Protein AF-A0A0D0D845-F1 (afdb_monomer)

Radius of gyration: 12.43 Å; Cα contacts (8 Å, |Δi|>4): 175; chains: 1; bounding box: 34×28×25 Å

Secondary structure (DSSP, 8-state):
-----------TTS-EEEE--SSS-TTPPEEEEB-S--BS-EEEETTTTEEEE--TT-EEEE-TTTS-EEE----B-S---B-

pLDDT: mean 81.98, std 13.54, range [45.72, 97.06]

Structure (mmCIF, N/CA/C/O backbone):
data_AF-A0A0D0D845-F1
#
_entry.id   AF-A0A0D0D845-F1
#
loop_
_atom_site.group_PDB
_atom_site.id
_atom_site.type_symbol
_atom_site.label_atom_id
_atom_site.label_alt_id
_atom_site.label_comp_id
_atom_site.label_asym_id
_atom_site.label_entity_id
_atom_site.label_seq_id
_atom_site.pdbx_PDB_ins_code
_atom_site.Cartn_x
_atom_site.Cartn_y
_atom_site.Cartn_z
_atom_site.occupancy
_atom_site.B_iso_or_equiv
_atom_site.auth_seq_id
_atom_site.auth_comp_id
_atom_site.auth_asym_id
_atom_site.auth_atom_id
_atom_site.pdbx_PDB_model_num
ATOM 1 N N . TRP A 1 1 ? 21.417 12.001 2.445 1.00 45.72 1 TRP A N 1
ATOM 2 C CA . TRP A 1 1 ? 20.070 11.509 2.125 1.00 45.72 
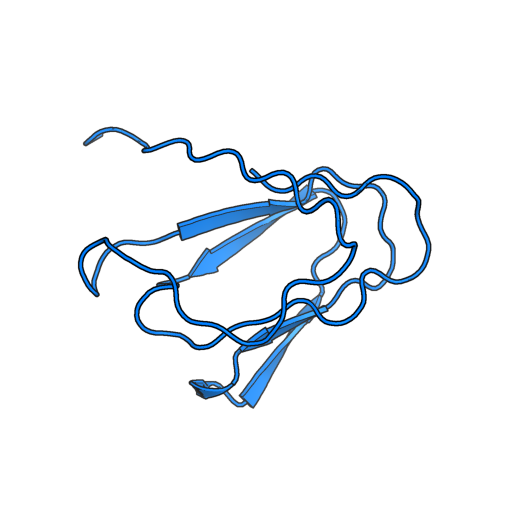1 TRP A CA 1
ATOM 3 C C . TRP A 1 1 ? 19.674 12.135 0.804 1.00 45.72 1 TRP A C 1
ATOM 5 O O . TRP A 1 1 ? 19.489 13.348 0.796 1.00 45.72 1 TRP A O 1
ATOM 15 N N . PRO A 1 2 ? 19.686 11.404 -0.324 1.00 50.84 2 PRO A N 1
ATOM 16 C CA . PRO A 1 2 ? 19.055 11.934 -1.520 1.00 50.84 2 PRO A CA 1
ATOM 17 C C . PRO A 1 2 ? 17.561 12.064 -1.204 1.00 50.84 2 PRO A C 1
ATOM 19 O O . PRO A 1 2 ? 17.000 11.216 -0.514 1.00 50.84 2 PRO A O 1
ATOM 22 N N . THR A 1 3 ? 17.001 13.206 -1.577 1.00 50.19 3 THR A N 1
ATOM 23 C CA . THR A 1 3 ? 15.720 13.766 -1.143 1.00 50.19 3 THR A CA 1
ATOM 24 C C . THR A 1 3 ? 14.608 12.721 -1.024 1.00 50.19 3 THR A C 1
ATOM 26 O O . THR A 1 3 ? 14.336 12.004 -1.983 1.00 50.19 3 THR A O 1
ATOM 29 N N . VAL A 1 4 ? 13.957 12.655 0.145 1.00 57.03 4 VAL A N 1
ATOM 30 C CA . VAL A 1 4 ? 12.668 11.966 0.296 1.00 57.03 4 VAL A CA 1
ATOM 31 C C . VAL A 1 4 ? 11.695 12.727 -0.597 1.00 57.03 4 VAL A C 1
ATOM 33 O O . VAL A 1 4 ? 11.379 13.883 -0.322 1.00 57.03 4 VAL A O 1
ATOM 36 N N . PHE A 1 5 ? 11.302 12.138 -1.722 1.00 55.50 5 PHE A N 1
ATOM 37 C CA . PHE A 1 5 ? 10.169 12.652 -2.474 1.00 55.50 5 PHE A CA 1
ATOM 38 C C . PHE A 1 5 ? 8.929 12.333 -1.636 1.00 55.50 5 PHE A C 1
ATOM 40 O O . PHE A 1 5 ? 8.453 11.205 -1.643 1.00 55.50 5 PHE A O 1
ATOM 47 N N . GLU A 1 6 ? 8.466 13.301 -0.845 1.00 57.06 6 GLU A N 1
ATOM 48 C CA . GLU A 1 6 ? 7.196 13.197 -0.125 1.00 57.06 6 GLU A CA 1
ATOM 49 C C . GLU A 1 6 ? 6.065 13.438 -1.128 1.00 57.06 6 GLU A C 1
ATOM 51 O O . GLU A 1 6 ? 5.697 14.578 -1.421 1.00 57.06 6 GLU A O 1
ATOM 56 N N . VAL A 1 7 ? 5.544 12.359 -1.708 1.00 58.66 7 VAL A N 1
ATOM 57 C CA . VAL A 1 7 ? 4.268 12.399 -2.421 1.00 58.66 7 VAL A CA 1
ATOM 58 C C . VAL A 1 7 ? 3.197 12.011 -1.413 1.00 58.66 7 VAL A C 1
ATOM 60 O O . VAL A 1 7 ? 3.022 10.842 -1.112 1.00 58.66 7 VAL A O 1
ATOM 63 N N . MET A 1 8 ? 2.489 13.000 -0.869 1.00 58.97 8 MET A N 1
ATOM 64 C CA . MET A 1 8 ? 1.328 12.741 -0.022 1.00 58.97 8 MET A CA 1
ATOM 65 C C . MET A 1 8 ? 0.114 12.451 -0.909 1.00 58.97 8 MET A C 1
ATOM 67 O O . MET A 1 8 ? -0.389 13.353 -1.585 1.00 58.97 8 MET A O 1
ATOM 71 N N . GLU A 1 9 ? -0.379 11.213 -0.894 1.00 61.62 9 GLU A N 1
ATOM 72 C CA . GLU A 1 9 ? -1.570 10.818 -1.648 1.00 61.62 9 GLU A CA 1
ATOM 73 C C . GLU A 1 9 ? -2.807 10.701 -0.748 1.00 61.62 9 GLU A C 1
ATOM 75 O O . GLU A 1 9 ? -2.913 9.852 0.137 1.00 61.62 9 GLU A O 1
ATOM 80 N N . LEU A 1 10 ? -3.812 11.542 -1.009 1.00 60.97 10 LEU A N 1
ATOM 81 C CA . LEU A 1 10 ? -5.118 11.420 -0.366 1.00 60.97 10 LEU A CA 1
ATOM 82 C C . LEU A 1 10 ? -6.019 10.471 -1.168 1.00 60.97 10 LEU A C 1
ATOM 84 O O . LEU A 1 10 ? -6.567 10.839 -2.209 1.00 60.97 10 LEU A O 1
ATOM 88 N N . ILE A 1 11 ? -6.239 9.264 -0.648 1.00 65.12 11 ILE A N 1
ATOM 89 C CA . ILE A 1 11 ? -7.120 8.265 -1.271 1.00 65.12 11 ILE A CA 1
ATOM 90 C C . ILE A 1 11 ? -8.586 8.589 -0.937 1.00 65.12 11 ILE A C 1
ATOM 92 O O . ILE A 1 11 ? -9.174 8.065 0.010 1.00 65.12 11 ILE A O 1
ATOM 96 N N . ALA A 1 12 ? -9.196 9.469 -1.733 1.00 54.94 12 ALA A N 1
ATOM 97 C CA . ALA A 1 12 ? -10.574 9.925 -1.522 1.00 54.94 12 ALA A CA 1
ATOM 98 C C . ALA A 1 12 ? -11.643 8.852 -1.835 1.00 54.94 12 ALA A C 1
==
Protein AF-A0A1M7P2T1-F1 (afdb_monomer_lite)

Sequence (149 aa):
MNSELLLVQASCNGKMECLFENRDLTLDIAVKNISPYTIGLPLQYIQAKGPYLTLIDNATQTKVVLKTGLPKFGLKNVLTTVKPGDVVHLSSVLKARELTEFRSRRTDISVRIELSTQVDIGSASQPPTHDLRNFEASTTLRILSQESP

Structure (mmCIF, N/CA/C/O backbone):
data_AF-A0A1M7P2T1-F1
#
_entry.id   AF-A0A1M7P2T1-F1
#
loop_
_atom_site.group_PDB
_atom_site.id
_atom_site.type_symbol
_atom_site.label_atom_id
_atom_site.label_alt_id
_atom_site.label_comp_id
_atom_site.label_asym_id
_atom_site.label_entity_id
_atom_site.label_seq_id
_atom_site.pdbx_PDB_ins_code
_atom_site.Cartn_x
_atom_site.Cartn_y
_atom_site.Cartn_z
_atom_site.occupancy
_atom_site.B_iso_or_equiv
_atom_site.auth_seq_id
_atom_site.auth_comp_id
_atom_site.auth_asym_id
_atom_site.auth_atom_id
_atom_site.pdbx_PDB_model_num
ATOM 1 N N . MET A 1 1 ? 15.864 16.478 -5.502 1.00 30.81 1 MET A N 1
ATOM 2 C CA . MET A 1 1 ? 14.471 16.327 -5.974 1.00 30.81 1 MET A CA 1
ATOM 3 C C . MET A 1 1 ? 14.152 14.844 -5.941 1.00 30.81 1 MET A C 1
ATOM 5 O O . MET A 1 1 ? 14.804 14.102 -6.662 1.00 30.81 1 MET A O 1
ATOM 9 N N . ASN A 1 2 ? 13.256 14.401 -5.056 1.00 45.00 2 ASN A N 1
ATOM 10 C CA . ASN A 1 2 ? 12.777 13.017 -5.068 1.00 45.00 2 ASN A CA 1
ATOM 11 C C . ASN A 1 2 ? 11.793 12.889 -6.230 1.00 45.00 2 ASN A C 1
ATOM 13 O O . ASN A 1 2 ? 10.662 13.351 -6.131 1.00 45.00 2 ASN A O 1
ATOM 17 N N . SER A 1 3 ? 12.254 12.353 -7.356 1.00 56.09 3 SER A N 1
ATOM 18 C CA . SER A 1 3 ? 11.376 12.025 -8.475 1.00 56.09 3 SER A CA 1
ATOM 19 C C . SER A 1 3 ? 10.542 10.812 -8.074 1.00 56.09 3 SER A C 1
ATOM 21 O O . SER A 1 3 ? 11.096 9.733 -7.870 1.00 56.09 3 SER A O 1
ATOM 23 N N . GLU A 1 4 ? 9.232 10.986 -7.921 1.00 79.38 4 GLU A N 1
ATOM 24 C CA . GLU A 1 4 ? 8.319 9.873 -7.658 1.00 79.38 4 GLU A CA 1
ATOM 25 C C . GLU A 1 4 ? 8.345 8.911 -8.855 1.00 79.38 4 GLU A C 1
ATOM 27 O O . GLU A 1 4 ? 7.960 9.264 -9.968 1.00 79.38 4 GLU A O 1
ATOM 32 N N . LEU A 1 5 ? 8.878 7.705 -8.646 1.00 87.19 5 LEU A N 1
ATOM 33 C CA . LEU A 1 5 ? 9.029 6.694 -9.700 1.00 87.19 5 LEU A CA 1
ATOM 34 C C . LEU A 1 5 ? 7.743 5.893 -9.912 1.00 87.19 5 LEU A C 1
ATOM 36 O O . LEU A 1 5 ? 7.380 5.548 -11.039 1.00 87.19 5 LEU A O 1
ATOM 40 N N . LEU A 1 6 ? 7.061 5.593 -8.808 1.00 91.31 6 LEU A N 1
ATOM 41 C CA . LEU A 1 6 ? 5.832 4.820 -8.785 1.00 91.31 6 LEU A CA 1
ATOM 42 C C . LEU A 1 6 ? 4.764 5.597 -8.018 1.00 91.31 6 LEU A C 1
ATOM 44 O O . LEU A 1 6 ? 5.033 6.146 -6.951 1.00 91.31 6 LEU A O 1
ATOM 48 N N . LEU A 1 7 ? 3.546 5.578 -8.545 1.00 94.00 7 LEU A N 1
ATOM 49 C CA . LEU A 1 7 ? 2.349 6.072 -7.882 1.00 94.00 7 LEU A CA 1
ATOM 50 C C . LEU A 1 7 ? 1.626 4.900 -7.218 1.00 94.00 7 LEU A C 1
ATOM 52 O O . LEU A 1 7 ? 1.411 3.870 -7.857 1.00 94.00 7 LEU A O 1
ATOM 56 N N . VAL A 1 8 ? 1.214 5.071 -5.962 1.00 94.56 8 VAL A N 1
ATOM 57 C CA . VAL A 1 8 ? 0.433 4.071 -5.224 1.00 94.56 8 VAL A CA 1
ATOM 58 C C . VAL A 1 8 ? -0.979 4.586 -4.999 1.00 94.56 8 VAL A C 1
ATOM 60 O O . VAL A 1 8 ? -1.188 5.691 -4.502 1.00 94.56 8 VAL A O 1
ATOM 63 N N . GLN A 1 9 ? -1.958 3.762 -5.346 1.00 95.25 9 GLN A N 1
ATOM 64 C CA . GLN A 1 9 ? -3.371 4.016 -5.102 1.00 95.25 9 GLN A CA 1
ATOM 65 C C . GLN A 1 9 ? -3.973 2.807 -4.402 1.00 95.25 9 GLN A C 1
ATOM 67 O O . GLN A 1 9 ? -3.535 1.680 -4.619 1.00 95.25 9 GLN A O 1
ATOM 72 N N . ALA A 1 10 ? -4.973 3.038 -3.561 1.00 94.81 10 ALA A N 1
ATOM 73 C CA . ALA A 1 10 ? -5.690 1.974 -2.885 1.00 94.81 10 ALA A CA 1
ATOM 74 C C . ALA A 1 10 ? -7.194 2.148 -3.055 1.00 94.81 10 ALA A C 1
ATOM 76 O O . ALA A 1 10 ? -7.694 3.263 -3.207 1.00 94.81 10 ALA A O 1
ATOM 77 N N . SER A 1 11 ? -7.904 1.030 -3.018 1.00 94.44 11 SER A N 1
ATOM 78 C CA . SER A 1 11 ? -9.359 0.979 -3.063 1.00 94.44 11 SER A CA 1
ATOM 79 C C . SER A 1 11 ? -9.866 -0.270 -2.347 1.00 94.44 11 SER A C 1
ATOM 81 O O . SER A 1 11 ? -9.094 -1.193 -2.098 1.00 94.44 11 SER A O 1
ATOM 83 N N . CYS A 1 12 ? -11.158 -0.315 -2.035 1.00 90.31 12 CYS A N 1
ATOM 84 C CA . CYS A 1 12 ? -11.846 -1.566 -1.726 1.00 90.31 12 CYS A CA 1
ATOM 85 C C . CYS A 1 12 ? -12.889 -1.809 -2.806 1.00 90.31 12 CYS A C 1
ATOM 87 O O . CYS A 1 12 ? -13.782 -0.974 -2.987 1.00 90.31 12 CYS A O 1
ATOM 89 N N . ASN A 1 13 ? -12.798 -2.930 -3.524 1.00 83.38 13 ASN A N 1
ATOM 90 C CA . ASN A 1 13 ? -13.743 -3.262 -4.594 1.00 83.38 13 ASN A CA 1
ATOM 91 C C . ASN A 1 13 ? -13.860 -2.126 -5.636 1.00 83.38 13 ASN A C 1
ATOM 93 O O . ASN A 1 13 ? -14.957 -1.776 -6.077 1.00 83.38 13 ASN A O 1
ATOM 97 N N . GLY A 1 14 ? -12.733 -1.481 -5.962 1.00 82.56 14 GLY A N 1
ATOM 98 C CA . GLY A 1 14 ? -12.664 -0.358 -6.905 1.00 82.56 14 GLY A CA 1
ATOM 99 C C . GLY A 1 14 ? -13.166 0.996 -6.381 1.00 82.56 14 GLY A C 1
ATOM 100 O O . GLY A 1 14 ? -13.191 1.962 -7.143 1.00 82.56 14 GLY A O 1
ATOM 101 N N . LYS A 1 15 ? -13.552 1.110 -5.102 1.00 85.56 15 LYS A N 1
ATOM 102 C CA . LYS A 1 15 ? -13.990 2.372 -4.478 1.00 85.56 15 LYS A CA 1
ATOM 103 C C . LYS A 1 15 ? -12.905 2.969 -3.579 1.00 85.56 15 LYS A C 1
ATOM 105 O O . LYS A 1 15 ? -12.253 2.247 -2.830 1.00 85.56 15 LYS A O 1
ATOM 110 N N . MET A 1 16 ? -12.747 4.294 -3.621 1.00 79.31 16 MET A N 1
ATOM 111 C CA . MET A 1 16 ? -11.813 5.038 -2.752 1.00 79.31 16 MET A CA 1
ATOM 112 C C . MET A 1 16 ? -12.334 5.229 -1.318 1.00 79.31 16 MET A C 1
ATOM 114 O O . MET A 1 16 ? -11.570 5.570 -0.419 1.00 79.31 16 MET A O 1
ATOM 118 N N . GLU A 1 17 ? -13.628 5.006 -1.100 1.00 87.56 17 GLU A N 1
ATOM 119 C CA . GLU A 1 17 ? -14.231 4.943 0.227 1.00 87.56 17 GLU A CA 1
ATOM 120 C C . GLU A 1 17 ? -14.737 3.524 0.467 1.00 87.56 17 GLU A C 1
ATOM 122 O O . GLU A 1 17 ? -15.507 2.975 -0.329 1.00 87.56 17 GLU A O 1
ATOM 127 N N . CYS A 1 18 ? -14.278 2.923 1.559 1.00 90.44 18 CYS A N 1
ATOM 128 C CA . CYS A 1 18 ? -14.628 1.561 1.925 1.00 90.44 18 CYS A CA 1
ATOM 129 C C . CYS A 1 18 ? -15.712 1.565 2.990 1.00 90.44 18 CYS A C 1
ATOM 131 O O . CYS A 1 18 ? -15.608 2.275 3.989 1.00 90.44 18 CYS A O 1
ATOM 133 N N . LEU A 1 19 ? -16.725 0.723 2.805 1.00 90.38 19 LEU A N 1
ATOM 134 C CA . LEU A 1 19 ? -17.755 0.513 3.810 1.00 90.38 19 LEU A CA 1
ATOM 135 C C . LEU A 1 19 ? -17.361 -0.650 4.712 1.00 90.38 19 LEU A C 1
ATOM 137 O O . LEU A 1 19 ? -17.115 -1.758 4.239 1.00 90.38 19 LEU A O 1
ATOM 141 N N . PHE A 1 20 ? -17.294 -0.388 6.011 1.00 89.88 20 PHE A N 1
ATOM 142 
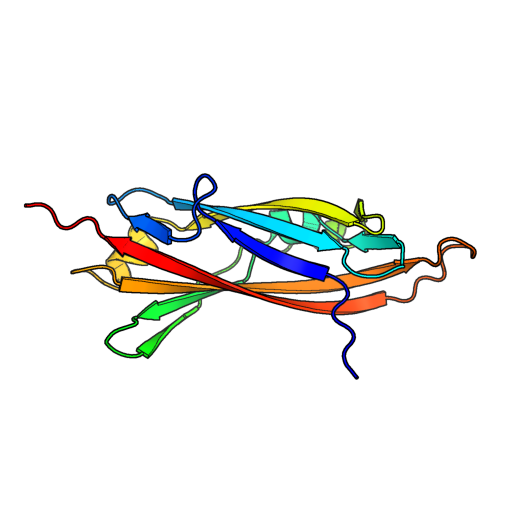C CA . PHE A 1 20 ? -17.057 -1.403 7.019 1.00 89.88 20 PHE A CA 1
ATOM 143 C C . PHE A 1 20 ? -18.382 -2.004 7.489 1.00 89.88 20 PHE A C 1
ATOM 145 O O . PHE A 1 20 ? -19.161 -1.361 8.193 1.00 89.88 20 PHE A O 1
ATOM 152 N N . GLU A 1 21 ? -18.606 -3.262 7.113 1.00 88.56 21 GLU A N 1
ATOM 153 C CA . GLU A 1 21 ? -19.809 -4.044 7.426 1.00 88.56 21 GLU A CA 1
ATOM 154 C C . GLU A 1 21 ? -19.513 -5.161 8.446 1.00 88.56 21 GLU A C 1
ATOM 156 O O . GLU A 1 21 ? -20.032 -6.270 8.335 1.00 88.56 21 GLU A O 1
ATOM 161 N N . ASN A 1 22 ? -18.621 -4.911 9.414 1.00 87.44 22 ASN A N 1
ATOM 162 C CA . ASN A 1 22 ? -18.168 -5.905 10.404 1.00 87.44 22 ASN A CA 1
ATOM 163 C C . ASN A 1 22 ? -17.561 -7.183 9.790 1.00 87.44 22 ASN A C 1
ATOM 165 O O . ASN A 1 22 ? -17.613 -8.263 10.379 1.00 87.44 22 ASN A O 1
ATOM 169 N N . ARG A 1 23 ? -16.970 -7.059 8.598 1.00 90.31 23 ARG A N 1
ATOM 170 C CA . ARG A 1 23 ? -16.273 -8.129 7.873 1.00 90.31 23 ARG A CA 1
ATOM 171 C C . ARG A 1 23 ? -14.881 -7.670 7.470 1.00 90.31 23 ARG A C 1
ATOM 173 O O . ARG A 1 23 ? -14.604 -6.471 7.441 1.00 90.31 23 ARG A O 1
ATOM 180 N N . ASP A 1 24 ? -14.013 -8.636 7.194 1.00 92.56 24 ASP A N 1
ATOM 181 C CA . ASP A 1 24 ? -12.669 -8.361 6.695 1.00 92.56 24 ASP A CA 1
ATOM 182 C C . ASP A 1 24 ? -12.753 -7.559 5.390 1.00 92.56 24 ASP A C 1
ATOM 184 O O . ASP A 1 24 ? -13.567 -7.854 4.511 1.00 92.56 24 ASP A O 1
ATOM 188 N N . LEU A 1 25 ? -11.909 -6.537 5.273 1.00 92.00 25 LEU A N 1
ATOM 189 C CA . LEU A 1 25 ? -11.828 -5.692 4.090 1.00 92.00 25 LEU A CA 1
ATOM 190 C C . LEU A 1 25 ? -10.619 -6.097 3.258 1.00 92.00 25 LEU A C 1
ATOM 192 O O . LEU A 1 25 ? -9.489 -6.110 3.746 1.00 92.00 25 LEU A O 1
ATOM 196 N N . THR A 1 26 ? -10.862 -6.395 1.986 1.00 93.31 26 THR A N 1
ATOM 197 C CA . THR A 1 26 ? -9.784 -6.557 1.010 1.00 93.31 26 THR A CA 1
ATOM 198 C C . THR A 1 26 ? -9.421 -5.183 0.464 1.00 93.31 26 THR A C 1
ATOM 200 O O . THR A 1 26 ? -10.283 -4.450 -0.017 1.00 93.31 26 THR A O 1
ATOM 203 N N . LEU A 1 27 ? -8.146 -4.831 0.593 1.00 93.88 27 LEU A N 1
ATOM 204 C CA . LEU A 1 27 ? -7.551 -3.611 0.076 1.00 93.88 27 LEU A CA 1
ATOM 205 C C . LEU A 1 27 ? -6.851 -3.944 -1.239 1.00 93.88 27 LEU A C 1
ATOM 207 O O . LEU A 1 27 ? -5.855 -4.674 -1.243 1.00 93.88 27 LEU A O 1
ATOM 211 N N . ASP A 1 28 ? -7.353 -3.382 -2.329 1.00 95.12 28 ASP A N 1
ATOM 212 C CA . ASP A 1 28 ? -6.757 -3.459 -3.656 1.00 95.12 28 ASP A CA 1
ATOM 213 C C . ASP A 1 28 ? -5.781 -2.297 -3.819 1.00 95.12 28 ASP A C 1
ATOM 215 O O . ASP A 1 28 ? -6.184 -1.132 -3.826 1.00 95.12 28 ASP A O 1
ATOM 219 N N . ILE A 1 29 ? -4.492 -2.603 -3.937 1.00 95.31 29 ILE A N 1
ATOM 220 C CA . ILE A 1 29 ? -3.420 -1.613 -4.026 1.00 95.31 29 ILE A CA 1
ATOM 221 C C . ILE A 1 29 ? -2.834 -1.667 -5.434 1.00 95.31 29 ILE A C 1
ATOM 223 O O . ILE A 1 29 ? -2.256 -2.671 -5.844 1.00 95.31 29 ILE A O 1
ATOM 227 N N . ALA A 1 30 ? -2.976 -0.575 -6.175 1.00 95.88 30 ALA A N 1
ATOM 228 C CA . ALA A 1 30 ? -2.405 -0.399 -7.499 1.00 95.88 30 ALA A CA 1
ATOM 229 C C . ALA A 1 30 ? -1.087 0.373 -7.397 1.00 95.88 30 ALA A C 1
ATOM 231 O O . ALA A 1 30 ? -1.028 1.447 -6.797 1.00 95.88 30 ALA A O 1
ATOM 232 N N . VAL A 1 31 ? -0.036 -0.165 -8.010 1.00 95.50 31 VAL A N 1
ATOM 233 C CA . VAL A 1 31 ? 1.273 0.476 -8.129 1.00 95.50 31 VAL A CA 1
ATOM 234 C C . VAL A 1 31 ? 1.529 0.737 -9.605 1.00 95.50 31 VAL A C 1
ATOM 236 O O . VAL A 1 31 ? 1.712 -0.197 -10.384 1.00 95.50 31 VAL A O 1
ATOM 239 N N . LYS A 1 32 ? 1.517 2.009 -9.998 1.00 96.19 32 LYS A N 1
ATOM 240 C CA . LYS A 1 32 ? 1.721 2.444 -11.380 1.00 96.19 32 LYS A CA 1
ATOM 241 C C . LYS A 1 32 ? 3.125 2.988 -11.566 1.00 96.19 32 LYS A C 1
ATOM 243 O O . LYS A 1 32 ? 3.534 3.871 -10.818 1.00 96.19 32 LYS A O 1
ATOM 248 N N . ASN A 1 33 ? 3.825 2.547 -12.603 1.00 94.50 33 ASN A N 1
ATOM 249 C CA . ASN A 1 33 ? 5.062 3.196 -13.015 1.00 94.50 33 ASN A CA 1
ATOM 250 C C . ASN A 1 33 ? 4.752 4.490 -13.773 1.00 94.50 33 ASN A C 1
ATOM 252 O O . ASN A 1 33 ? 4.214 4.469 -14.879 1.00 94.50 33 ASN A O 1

About this exercise:
Retype, in the same exact form, the lines of the material above from the line holding "ATOM 233 C CA" through the line holding "ATOM 252 O O".

Reply:
ATOM 233 C CA . VAL A 1 31 ? 1.273 0.476 -8.129 1.00 95.50 31 VAL A CA 1
ATOM 234 C C . VAL A 1 31 ? 1.529 0.737 -9.605 1.00 95.50 31 VAL A C 1
ATOM 236 O O . VAL A 1 31 ? 1.712 -0.197 -10.384 1.00 95.50 31 VAL A O 1
ATOM 239 N N . LYS A 1 32 ? 1.517 2.009 -9.998 1.00 96.19 32 LYS A N 1
ATOM 240 C CA . LYS A 1 32 ? 1.721 2.444 -11.380 1.00 96.19 32 LYS A CA 1
ATOM 241 C C . LYS A 1 32 ? 3.125 2.988 -11.566 1.00 96.19 32 LYS A C 1
ATOM 243 O O . LYS A 1 32 ? 3.534 3.871 -10.818 1.00 96.19 32 LYS A O 1
ATOM 248 N N . ASN A 1 33 ? 3.825 2.547 -12.603 1.00 94.50 33 ASN A N 1
ATOM 249 C CA . ASN A 1 33 ? 5.062 3.196 -13.015 1.00 94.50 33 ASN A CA 1
ATOM 250 C C . ASN A 1 33 ? 4.752 4.490 -13.773 1.00 94.50 33 ASN A C 1
ATOM 252 O O . ASN A 1 33 ? 4.214 4.469 -14.879 1.00 94.50 33 ASN A O 1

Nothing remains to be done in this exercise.